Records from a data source

▬▬▬

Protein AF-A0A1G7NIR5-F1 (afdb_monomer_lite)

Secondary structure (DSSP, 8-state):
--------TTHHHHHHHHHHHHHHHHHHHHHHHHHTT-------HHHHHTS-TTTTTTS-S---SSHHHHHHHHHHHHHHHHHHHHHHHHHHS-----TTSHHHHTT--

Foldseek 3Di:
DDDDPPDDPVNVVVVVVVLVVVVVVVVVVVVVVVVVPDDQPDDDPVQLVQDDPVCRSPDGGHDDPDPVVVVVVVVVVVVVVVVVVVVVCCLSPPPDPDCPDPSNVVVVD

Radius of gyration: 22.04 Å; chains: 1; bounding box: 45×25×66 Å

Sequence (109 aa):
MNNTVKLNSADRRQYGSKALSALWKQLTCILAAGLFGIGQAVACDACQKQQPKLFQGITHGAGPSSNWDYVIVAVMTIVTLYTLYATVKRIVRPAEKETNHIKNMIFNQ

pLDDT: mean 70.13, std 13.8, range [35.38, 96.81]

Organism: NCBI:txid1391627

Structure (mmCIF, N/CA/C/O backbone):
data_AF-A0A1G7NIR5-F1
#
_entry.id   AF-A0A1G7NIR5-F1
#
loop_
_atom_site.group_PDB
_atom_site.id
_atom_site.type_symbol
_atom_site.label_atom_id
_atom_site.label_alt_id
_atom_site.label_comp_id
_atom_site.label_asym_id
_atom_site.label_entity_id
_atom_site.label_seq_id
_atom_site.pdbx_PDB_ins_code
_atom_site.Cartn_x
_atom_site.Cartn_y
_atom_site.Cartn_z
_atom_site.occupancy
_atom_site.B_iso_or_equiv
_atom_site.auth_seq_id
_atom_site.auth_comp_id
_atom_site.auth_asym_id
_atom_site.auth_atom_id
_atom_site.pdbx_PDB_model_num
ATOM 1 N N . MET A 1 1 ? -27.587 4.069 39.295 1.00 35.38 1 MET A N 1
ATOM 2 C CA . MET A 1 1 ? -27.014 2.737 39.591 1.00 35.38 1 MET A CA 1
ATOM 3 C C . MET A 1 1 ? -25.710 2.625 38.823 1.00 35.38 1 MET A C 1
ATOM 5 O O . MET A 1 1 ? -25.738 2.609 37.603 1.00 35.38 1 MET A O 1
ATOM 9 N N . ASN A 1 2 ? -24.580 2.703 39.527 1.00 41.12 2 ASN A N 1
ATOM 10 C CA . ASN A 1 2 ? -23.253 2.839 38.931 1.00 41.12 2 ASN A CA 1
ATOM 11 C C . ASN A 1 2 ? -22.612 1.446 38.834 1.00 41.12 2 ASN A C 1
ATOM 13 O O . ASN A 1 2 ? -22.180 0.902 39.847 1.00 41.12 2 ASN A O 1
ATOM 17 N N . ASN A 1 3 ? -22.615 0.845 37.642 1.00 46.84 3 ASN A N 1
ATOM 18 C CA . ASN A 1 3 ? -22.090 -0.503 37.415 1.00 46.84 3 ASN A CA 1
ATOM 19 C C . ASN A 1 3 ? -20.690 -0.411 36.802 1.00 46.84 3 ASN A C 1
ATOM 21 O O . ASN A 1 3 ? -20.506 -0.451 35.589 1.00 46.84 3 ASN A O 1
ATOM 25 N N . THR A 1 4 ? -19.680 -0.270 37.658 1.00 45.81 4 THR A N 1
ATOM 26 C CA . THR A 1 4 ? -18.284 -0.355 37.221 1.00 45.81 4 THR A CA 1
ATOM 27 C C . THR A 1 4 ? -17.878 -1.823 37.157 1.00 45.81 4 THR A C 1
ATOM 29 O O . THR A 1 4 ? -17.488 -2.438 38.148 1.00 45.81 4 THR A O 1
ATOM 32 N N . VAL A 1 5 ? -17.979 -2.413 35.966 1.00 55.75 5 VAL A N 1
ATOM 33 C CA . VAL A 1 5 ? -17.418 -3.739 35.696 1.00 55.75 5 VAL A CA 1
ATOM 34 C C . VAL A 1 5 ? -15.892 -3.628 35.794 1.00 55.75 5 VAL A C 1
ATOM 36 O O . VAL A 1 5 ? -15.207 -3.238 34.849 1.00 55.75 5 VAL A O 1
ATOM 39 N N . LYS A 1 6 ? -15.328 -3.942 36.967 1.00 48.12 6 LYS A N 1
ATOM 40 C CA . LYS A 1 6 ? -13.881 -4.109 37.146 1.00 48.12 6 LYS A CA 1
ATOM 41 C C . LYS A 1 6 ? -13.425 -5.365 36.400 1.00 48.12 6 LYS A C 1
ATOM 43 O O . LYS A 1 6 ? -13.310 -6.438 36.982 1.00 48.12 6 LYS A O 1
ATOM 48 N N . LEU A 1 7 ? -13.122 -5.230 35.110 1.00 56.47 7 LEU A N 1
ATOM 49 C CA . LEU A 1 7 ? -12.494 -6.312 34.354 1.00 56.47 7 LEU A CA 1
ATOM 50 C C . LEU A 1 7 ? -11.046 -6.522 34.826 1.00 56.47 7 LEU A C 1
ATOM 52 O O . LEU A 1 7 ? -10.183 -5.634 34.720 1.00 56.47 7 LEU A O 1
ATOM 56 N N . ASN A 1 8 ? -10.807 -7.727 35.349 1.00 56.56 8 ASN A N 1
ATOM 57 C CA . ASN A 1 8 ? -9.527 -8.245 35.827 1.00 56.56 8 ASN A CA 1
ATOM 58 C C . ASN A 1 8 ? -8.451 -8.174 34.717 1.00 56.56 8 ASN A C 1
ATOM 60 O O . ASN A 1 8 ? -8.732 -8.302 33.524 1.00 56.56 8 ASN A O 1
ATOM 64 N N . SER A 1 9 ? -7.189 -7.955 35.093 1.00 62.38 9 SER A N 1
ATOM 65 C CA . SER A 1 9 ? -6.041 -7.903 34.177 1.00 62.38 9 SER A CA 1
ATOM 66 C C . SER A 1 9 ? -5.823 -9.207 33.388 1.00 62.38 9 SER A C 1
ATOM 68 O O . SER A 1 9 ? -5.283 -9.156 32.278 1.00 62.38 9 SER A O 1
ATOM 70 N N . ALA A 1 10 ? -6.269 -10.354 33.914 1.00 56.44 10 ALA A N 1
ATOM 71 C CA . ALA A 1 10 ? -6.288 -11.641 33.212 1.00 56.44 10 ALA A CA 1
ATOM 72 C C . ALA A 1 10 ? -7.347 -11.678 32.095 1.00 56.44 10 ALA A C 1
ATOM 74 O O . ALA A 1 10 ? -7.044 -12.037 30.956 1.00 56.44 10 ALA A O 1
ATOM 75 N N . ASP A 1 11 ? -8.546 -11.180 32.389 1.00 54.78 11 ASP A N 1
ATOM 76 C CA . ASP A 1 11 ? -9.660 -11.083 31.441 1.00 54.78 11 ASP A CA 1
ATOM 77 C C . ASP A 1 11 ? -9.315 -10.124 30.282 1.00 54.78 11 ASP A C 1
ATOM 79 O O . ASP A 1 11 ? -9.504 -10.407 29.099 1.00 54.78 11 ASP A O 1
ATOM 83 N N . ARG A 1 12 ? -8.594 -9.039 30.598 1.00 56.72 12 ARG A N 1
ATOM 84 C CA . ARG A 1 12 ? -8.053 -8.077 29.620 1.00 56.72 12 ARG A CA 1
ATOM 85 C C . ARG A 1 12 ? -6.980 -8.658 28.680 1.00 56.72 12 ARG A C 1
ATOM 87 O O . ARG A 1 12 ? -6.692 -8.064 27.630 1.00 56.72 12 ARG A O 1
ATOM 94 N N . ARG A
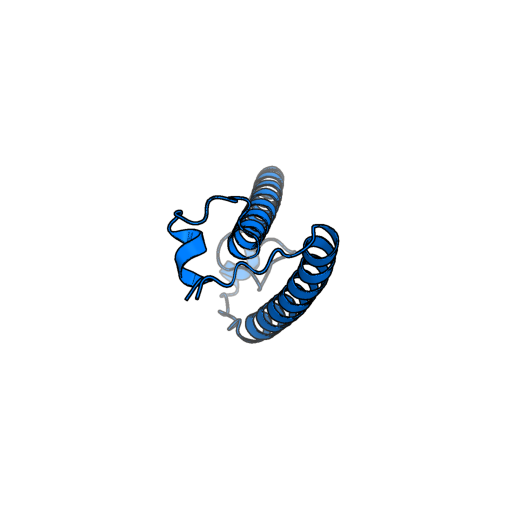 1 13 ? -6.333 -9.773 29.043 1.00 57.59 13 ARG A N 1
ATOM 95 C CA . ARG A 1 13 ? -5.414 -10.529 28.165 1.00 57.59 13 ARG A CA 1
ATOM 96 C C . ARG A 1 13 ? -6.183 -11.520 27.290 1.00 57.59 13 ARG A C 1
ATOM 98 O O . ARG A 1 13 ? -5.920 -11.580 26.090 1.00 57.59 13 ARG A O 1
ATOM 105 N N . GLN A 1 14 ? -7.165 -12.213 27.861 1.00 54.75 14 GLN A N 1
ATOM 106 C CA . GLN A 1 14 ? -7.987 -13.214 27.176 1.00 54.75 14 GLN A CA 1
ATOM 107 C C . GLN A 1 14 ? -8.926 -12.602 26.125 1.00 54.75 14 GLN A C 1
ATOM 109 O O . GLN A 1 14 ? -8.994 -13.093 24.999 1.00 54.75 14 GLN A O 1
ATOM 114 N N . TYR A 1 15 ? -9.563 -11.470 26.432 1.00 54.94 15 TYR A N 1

▬▬▬

Print exactly the lines from the line with "ATOM 83 N N" through the end of the data, both ends included, and print no pictures.

→ **OUTPUT FOR THIS TASK**
ATOM 83 N N . ARG A 1 12 ? -8.594 -9.039 30.598 1.00 56.72 12 ARG A N 1
ATOM 84 C CA . ARG A 1 12 ? -8.053 -8.077 29.620 1.00 56.72 12 ARG A CA 1
ATOM 85 C C . ARG A 1 12 ? -6.980 -8.658 28.680 1.00 56.72 12 ARG A C 1
ATOM 87 O O . ARG A 1 12 ? -6.692 -8.064 27.630 1.00 56.72 12 ARG A O 1
ATOM 94 N N . ARG A
 1 13 ? -6.333 -9.773 29.043 1.00 57.59 13 ARG A N 1
ATOM 95 C CA . ARG A 1 13 ? -5.414 -10.529 28.165 1.00 57.59 13 ARG A CA 1
ATOM 96 C C . ARG A 1 13 ? -6.183 -11.520 27.290 1.00 57.59 13 ARG A C 1
ATOM 98 O O . ARG A 1 13 ? -5.920 -11.580 26.090 1.00 57.59 13 ARG A O 1
ATOM 105 N N . GLN A 1 14 ? -7.165 -12.213 27.861 1.00 54.75 14 GLN A N 1
ATOM 106 C CA . GLN A 1 14 ? -7.987 -13.214 27.176 1.00 54.75 14 GLN A CA 1
ATOM 107 C C . GLN A 1 14 ? -8.926 -12.602 26.125 1.00 54.75 14 GLN A C 1
ATOM 109 O O . GLN A 1 14 ? -8.994 -13.093 24.999 1.00 54.75 14 GLN A O 1
ATOM 114 N N . TYR A 1 15 ? -9.563 -11.470 26.432 1.00 54.94 15 TYR A N 1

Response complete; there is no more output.